How Not Cutting Trees Has Become One of the World’s Most Successful Climate Efforts

Source: Huffington Post

ccn-welcomeWe are only a few weeks away from the COP21 climate summit in Paris. According to the Intergovernmental Panel on Climate Change (IPCC), 11 per cent of global carbon emissions come from deforestation. That is about the same amount as the emissions from all the world's cars. Efforts to stop deforestation are more important than ever.

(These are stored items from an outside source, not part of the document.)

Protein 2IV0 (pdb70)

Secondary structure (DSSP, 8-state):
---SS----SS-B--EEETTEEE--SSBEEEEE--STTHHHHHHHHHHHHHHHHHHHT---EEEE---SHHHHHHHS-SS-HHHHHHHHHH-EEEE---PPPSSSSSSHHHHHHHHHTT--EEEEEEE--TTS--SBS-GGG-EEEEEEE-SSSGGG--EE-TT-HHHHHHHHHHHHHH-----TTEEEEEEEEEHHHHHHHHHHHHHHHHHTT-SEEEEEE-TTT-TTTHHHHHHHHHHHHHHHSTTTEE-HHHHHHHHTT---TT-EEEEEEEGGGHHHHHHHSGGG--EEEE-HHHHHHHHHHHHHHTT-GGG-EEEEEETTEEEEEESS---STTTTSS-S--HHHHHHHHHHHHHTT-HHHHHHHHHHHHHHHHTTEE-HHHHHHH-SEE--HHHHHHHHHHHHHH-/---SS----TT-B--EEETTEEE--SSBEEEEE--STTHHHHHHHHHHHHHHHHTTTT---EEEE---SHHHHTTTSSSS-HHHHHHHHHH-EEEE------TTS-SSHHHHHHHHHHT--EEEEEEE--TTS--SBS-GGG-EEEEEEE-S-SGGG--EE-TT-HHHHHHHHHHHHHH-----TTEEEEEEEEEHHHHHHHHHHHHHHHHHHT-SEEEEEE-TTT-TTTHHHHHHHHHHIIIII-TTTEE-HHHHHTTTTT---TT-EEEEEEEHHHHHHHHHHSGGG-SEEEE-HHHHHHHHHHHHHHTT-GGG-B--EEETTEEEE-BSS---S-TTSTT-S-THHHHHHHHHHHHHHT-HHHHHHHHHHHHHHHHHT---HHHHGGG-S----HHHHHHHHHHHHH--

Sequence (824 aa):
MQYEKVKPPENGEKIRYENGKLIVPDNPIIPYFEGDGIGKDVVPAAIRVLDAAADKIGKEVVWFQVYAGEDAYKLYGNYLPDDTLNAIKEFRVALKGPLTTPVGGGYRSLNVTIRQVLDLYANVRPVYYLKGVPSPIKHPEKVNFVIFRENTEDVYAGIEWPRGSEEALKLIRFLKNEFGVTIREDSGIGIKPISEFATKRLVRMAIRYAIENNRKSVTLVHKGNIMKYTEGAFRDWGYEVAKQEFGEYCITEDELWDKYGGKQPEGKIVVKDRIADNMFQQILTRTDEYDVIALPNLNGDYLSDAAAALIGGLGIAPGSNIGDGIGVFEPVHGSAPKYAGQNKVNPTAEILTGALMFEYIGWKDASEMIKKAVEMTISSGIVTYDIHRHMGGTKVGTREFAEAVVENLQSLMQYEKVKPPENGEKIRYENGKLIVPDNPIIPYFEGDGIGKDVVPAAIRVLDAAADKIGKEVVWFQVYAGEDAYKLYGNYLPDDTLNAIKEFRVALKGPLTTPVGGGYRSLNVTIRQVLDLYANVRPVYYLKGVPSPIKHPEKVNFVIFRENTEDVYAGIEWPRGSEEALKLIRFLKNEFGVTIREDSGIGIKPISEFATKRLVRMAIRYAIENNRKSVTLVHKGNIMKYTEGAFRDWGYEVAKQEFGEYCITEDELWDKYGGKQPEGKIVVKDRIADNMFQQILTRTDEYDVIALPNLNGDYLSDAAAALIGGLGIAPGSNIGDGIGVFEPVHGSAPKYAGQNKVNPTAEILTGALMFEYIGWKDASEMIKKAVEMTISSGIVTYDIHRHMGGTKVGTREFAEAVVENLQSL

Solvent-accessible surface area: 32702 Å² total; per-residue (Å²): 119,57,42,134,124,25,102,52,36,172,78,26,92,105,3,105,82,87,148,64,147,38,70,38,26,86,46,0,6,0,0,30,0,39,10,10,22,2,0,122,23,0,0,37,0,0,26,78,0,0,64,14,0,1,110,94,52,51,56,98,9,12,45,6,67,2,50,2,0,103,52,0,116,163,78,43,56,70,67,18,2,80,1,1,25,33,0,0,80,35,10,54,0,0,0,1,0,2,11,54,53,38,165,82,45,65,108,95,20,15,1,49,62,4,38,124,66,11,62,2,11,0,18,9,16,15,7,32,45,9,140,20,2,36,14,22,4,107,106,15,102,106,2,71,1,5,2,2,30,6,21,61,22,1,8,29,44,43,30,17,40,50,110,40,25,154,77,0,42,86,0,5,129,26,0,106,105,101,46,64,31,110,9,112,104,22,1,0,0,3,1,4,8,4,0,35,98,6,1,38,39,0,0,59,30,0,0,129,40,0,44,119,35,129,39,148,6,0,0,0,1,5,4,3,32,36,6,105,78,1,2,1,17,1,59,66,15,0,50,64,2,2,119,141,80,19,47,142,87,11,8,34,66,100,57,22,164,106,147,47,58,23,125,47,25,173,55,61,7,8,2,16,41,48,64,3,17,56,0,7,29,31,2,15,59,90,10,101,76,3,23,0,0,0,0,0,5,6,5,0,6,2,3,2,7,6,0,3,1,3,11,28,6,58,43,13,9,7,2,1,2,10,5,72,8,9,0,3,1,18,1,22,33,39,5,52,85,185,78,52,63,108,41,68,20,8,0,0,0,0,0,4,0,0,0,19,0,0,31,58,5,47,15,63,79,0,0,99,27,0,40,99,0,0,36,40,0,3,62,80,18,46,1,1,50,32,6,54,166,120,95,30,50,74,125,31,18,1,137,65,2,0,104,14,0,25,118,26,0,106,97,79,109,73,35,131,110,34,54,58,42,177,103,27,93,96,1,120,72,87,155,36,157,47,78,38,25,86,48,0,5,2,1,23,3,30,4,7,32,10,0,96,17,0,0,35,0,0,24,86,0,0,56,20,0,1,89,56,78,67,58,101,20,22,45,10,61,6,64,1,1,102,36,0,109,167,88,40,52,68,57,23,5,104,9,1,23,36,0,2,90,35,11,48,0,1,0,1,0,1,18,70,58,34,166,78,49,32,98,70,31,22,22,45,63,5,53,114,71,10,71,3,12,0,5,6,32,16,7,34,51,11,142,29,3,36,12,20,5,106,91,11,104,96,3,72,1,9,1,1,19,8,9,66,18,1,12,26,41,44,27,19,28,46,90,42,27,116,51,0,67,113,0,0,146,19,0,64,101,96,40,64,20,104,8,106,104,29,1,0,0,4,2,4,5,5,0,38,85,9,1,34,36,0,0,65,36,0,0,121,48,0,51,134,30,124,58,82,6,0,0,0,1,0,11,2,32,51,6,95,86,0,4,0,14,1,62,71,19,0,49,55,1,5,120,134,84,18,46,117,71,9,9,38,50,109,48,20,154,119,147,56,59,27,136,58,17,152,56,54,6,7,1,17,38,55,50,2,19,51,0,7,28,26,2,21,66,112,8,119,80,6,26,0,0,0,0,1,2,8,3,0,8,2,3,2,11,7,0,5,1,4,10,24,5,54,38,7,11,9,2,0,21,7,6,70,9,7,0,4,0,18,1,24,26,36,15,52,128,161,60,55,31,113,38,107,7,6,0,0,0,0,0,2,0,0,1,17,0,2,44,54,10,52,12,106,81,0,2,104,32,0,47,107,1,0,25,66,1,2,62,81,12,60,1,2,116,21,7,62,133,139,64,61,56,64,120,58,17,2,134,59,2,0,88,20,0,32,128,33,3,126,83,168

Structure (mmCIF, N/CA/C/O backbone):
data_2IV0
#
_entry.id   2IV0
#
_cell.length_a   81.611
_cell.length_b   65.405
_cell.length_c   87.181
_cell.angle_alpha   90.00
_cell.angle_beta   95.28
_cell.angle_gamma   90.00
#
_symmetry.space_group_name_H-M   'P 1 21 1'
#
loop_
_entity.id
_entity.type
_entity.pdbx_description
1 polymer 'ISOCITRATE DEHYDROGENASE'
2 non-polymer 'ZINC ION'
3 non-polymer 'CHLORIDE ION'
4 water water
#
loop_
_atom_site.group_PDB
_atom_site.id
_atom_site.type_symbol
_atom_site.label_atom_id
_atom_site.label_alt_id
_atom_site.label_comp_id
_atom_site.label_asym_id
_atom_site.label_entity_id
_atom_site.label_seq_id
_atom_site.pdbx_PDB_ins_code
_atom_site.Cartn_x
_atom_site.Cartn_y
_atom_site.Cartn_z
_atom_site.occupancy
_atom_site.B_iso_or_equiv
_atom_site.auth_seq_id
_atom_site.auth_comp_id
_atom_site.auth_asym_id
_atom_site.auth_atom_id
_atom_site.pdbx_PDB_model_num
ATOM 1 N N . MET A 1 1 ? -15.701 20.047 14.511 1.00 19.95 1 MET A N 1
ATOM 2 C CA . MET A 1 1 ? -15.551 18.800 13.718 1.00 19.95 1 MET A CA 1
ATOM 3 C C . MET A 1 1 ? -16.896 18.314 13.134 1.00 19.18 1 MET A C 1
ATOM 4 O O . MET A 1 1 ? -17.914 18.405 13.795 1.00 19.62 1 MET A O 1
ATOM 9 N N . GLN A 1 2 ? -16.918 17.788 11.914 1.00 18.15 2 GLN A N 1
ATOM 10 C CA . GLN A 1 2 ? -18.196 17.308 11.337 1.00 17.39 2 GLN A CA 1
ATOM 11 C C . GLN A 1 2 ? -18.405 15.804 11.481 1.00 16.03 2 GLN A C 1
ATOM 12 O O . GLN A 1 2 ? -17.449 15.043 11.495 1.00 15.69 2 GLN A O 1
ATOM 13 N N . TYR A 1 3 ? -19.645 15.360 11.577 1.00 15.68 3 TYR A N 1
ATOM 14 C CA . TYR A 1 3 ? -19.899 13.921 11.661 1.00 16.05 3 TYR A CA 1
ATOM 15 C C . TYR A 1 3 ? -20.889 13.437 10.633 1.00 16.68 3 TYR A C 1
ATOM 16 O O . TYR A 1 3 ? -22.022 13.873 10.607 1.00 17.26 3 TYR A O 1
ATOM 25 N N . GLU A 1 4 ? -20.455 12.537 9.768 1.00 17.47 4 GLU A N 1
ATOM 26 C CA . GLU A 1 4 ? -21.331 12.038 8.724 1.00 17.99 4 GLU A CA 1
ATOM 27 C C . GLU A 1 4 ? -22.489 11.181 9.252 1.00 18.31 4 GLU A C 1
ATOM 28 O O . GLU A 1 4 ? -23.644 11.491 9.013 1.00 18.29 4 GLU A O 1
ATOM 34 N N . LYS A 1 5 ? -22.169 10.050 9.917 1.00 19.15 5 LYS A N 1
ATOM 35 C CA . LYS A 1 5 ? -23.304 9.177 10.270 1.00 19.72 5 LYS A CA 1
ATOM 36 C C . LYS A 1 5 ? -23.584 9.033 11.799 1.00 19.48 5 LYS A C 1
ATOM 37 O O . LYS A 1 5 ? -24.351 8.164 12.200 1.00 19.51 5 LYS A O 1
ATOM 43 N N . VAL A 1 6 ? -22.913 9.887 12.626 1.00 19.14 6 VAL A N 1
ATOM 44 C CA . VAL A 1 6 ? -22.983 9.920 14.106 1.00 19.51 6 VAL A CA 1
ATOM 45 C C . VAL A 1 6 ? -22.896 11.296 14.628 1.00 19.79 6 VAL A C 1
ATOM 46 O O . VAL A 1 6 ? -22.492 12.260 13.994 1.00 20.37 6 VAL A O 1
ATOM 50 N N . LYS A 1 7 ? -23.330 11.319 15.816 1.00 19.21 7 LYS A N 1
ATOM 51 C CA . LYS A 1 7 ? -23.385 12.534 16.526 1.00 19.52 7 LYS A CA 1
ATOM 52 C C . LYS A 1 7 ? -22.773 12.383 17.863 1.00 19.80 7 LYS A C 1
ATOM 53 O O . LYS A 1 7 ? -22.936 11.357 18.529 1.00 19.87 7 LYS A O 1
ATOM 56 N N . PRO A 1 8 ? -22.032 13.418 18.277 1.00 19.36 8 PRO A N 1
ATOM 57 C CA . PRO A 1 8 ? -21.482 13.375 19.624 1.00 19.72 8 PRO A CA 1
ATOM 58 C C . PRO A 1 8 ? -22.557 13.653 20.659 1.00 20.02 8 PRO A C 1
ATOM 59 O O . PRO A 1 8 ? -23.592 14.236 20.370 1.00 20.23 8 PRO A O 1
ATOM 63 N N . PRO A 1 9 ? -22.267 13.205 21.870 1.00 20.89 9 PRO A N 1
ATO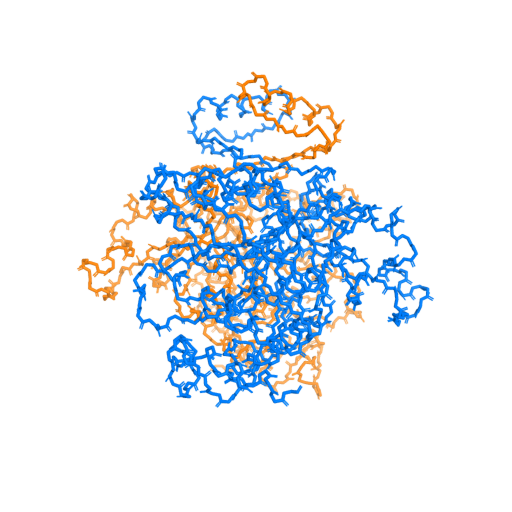M 64 C CA . PRO A 1 9 ? -23.265 13.210 22.931 1.00 21.36 9 PRO A CA 1
ATOM 65 C C . PRO A 1 9 ? -23.609 14.614 23.357 1.00 23.00 9 PRO A C 1
ATOM 66 O O . PRO A 1 9 ? -22.807 15.536 23.190 1.00 23.40 9 PRO A O 1
ATOM 70 N N . GLU A 1 10 ? -24.812 14.762 23.896 1.00 24.98 10 GLU A N 1
ATOM 71 C CA . GLU A 1 10 ? -25.399 16.050 24.255 1.00 26.43 10 GLU A CA 1
ATOM 72 C C . GLU A 1 10 ? -24.680 16.755 25.420 1.00 26.19 10 GLU A C 1
ATOM 73 O O . GLU A 1 10 ? -24.536 17.978 25.394 1.00 26.07 10 GLU A O 1
ATOM 79 N N . ASN A 1 11 ? -24.203 15.967 26.393 1.00 25.57 11 ASN A N 1
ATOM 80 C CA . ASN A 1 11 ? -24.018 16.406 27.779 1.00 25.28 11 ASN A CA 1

Deforestation has been on the agenda for a long time, and the Norwegian government is behind the most successful attempt to tackle this challenge. The idea that was developed in 2007 is so simple, but has proven so powerful: in a world faced with massive deforestation, the simplest and cheapest mitigation effort would be to reward communities for not cutting trees. The result was the Norwegian Climate and Forest Initiative (REDD+). It had an immediate effect.

The growth of REDD+

The initiative to reduce deforestation and forest degradation (REDD+) has gathered support worldwide. In less than a decade, REDD+ has contributed to reducing one of the most dangerous global trends, one that threatens not only climate but also some of the world's most important reserves of biodiversity and the traditional homes of indigenous peoples. It has contributed to significant reductions in deforestation in both Brazil and Indonesia, and Norway recently presented a new agreement for the Congo Basin.